— EXCERPTED RECORDS —

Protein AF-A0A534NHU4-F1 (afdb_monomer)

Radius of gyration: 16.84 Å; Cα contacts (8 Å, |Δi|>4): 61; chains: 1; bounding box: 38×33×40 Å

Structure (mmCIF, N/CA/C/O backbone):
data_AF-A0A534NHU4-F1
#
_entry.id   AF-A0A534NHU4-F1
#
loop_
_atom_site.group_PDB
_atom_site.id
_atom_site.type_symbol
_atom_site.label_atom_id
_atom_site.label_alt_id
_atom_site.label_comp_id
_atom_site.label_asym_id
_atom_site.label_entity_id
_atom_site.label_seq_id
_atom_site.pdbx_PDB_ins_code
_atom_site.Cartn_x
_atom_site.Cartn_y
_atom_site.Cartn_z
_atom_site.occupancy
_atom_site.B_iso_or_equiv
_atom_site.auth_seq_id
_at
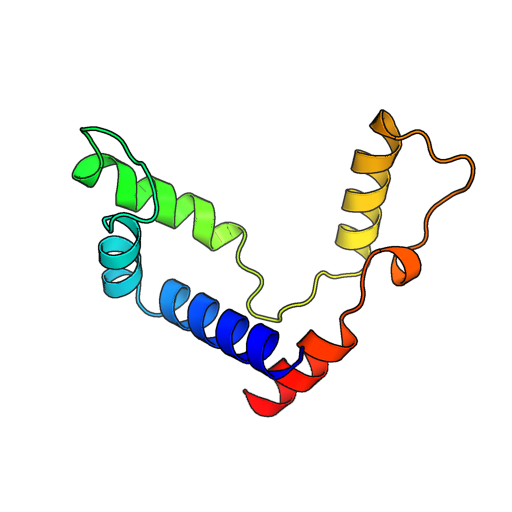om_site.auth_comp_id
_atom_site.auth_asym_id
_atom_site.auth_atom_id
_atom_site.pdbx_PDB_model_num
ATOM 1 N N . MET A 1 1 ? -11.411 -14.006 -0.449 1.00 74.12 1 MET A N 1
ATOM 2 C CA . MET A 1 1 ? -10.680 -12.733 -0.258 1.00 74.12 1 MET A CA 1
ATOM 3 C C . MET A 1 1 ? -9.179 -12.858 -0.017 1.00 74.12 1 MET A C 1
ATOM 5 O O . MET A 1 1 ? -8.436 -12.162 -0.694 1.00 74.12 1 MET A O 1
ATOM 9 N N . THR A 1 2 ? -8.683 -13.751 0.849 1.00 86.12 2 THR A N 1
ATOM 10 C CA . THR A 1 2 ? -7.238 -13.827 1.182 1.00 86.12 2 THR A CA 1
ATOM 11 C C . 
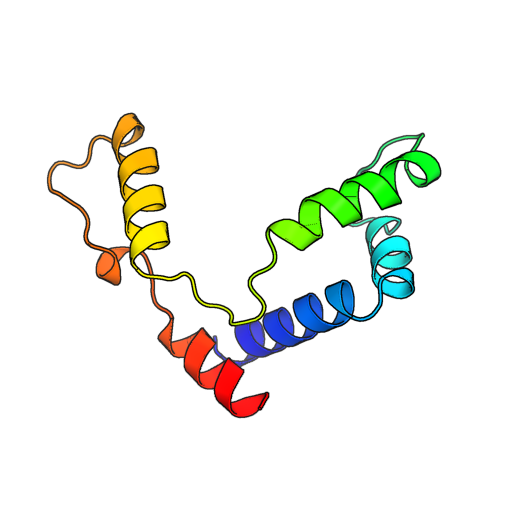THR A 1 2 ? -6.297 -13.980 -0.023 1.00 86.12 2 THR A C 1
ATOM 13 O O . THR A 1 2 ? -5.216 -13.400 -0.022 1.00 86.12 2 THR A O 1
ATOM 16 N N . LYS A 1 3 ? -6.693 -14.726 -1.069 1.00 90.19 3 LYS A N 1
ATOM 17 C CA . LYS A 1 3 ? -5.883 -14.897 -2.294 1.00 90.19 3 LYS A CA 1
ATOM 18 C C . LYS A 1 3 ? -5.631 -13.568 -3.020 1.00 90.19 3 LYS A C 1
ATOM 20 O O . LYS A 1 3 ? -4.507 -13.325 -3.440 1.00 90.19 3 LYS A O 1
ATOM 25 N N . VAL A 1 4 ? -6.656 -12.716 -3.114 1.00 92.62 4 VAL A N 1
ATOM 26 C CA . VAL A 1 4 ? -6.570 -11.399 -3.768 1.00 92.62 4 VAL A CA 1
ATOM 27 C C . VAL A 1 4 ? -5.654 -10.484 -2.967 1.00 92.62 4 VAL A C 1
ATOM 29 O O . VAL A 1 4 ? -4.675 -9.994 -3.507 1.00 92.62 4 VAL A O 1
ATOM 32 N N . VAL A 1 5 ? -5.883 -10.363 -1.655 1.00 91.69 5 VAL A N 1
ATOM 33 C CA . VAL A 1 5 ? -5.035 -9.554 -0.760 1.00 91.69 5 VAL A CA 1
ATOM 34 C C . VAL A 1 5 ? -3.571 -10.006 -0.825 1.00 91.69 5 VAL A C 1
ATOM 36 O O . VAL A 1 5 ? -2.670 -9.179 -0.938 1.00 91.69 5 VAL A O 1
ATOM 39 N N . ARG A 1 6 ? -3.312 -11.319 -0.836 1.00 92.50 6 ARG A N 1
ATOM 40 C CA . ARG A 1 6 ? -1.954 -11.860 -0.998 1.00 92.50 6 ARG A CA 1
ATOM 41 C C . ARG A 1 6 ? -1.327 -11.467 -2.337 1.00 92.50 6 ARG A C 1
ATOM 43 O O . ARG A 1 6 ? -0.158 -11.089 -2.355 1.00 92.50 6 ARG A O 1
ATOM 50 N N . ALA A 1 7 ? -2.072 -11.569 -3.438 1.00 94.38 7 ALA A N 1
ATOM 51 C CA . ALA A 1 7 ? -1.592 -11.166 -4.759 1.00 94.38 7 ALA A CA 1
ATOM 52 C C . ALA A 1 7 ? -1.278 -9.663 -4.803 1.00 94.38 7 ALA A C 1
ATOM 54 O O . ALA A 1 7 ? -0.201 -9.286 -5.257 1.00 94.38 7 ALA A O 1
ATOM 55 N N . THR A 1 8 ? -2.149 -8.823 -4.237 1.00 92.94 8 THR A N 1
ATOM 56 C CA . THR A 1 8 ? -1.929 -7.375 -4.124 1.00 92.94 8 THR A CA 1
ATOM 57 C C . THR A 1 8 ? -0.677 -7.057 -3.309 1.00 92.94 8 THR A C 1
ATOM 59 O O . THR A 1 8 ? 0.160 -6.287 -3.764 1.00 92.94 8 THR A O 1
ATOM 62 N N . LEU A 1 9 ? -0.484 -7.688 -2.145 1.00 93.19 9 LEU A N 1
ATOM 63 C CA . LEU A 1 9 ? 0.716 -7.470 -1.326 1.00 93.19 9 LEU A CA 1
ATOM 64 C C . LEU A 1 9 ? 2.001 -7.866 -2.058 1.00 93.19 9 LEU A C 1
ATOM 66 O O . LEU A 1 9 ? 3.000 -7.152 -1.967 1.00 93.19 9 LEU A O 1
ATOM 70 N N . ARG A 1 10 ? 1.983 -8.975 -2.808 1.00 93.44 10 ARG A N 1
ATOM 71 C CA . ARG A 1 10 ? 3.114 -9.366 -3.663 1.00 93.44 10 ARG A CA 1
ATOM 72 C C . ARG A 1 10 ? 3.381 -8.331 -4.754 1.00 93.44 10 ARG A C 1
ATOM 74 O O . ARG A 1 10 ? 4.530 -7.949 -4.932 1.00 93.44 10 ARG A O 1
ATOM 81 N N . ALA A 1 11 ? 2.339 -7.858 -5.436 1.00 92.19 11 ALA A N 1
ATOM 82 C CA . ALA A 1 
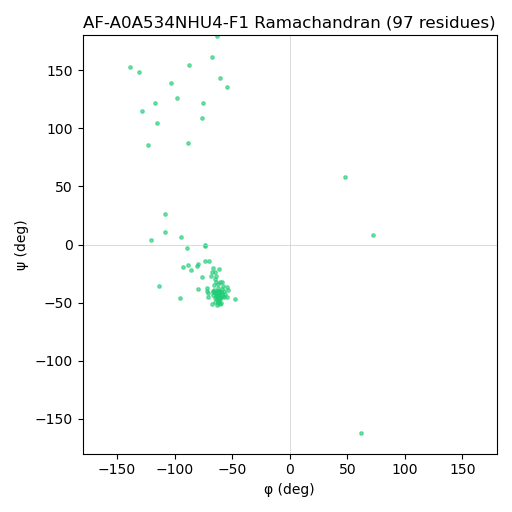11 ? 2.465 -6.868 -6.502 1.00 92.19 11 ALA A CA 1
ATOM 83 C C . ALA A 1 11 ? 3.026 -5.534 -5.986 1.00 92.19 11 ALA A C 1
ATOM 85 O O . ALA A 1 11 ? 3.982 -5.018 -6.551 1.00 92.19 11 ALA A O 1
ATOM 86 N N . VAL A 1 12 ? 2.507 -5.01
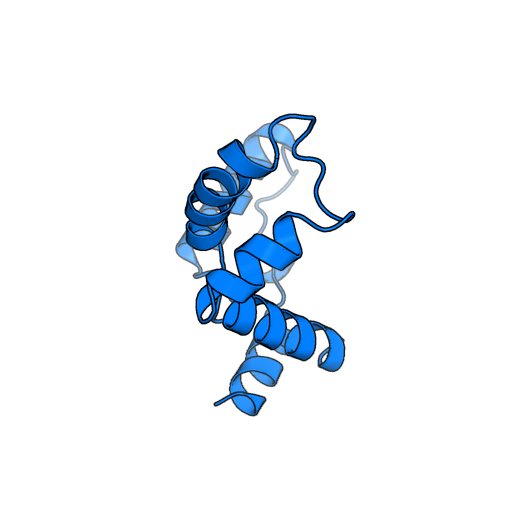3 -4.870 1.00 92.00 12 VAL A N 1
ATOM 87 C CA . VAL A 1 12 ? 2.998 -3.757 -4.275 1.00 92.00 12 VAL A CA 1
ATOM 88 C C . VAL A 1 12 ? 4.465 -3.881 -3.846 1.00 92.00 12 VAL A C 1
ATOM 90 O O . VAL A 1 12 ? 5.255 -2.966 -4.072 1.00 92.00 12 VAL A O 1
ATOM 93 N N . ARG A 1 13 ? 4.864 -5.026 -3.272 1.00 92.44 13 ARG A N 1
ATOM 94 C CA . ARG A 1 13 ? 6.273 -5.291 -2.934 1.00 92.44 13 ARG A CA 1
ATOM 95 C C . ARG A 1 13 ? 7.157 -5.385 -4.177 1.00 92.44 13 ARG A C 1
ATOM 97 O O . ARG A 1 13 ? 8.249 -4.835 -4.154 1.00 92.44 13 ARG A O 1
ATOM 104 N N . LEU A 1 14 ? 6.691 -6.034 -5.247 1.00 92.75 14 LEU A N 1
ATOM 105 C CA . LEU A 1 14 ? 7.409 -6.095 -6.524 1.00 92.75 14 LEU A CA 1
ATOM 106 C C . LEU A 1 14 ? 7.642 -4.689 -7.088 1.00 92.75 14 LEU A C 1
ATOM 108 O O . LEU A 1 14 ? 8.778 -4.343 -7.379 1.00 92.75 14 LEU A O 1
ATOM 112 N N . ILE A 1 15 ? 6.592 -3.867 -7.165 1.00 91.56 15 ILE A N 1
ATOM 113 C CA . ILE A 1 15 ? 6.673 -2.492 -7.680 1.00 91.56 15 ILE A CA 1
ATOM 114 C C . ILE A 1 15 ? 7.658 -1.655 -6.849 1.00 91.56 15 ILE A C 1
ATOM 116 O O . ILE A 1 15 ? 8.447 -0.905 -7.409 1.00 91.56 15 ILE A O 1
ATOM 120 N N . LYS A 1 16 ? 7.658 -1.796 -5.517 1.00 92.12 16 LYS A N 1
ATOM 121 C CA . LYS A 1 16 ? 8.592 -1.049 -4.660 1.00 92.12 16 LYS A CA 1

— HOW TO COMPLETE THIS TASK —
In the material above, which lines fall between the one holding "ATOM 17 C CA" and the one holding "11 ? 2.465 -6.868", inclusive? Print exactly those, with the pictures left out.

— YOUR RESPONSE —
ATOM 17 C CA . LYS A 1 3 ? -5.883 -14.897 -2.294 1.00 90.19 3 LYS A CA 1
ATOM 18 C C . LYS A 1 3 ? -5.631 -13.568 -3.020 1.00 90.19 3 LYS A C 1
ATOM 20 O O . LYS A 1 3 ? -4.507 -13.325 -3.440 1.00 90.19 3 LYS A O 1
ATOM 25 N N . VAL A 1 4 ? -6.656 -12.716 -3.114 1.00 92.62 4 VAL A N 1
ATOM 26 C CA . VAL A 1 4 ? -6.570 -11.399 -3.768 1.00 92.62 4 VAL A CA 1
ATOM 27 C C . VAL A 1 4 ? -5.654 -10.484 -2.967 1.00 92.62 4 VAL A C 1
ATOM 29 O O . VAL A 1 4 ? -4.675 -9.994 -3.507 1.00 92.62 4 VAL A O 1
ATOM 32 N N . VAL A 1 5 ? -5.883 -10.363 -1.655 1.00 91.69 5 VAL A N 1
ATOM 33 C CA . VAL A 1 5 ? -5.035 -9.554 -0.760 1.00 91.69 5 VAL A CA 1
ATOM 34 C C . VAL A 1 5 ? -3.571 -10.006 -0.825 1.00 91.69 5 VAL A C 1
ATOM 36 O O . VAL A 1 5 ? -2.670 -9.179 -0.938 1.00 91.69 5 VAL A O 1
ATOM 39 N N . ARG A 1 6 ? -3.312 -11.319 -0.836 1.00 92.50 6 ARG A N 1
ATOM 40 C CA . ARG A 1 6 ? -1.954 -11.860 -0.998 1.00 92.50 6 ARG A CA 1
ATOM 41 C C . ARG A 1 6 ? -1.327 -11.467 -2.337 1.00 92.50 6 ARG A C 1
ATOM 43 O O . ARG A 1 6 ? -0.158 -11.089 -2.355 1.00 92.50 6 ARG A O 1
ATOM 50 N N . ALA A 1 7 ? -2.072 -11.569 -3.438 1.00 94.38 7 ALA A N 1
ATOM 51 C CA . ALA A 1 7 ? -1.592 -11.166 -4.759 1.00 94.38 7 ALA A CA 1
ATOM 52 C C . ALA A 1 7 ? -1.278 -9.663 -4.803 1.00 94.38 7 ALA A C 1
ATOM 54 O O . ALA A 1 7 ? -0.201 -9.286 -5.257 1.00 94.38 7 ALA A O 1
ATOM 55 N N . THR A 1 8 ? -2.149 -8.823 -4.237 1.00 92.94 8 THR A N 1
ATOM 56 C CA . THR A 1 8 ? -1.929 -7.375 -4.124 1.00 92.94 8 THR A CA 1
ATOM 57 C C . THR A 1 8 ? -0.677 -7.057 -3.309 1.00 92.94 8 THR A C 1
ATOM 59 O O . THR A 1 8 ? 0.160 -6.287 -3.764 1.00 92.94 8 THR A O 1
ATOM 62 N N . LEU A 1 9 ? -0.484 -7.688 -2.145 1.00 93.19 9 LEU A N 1
ATOM 63 C CA . LEU A 1 9 ? 0.716 -7.470 -1.326 1.00 93.19 9 LEU A CA 1
ATOM 64 C C . LEU A 1 9 ? 2.001 -7.866 -2.058 1.00 93.19 9 LEU A C 1
ATOM 66 O O . LEU A 1 9 ? 3.000 -7.152 -1.967 1.00 93.19 9 LEU A O 1
ATOM 70 N N . ARG A 1 10 ? 1.983 -8.975 -2.808 1.00 93.44 10 ARG A N 1
ATOM 71 C CA . ARG A 1 10 ? 3.114 -9.366 -3.663 1.00 93.44 10 ARG A CA 1
ATOM 72 C C . ARG A 1 10 ? 3.381 -8.331 -4.754 1.00 93.44 10 ARG A C 1
ATOM 74 O O . ARG A 1 10 ? 4.530 -7.949 -4.932 1.00 93.44 10 ARG A O 1
ATOM 81 N N . ALA A 1 11 ? 2.339 -7.858 -5.436 1.00 92.19 11 ALA A N 1
ATOM 82 C CA . ALA A 1 
11 ? 2.465 -6.868 -6.502 1.00 92.19 11 ALA A CA 1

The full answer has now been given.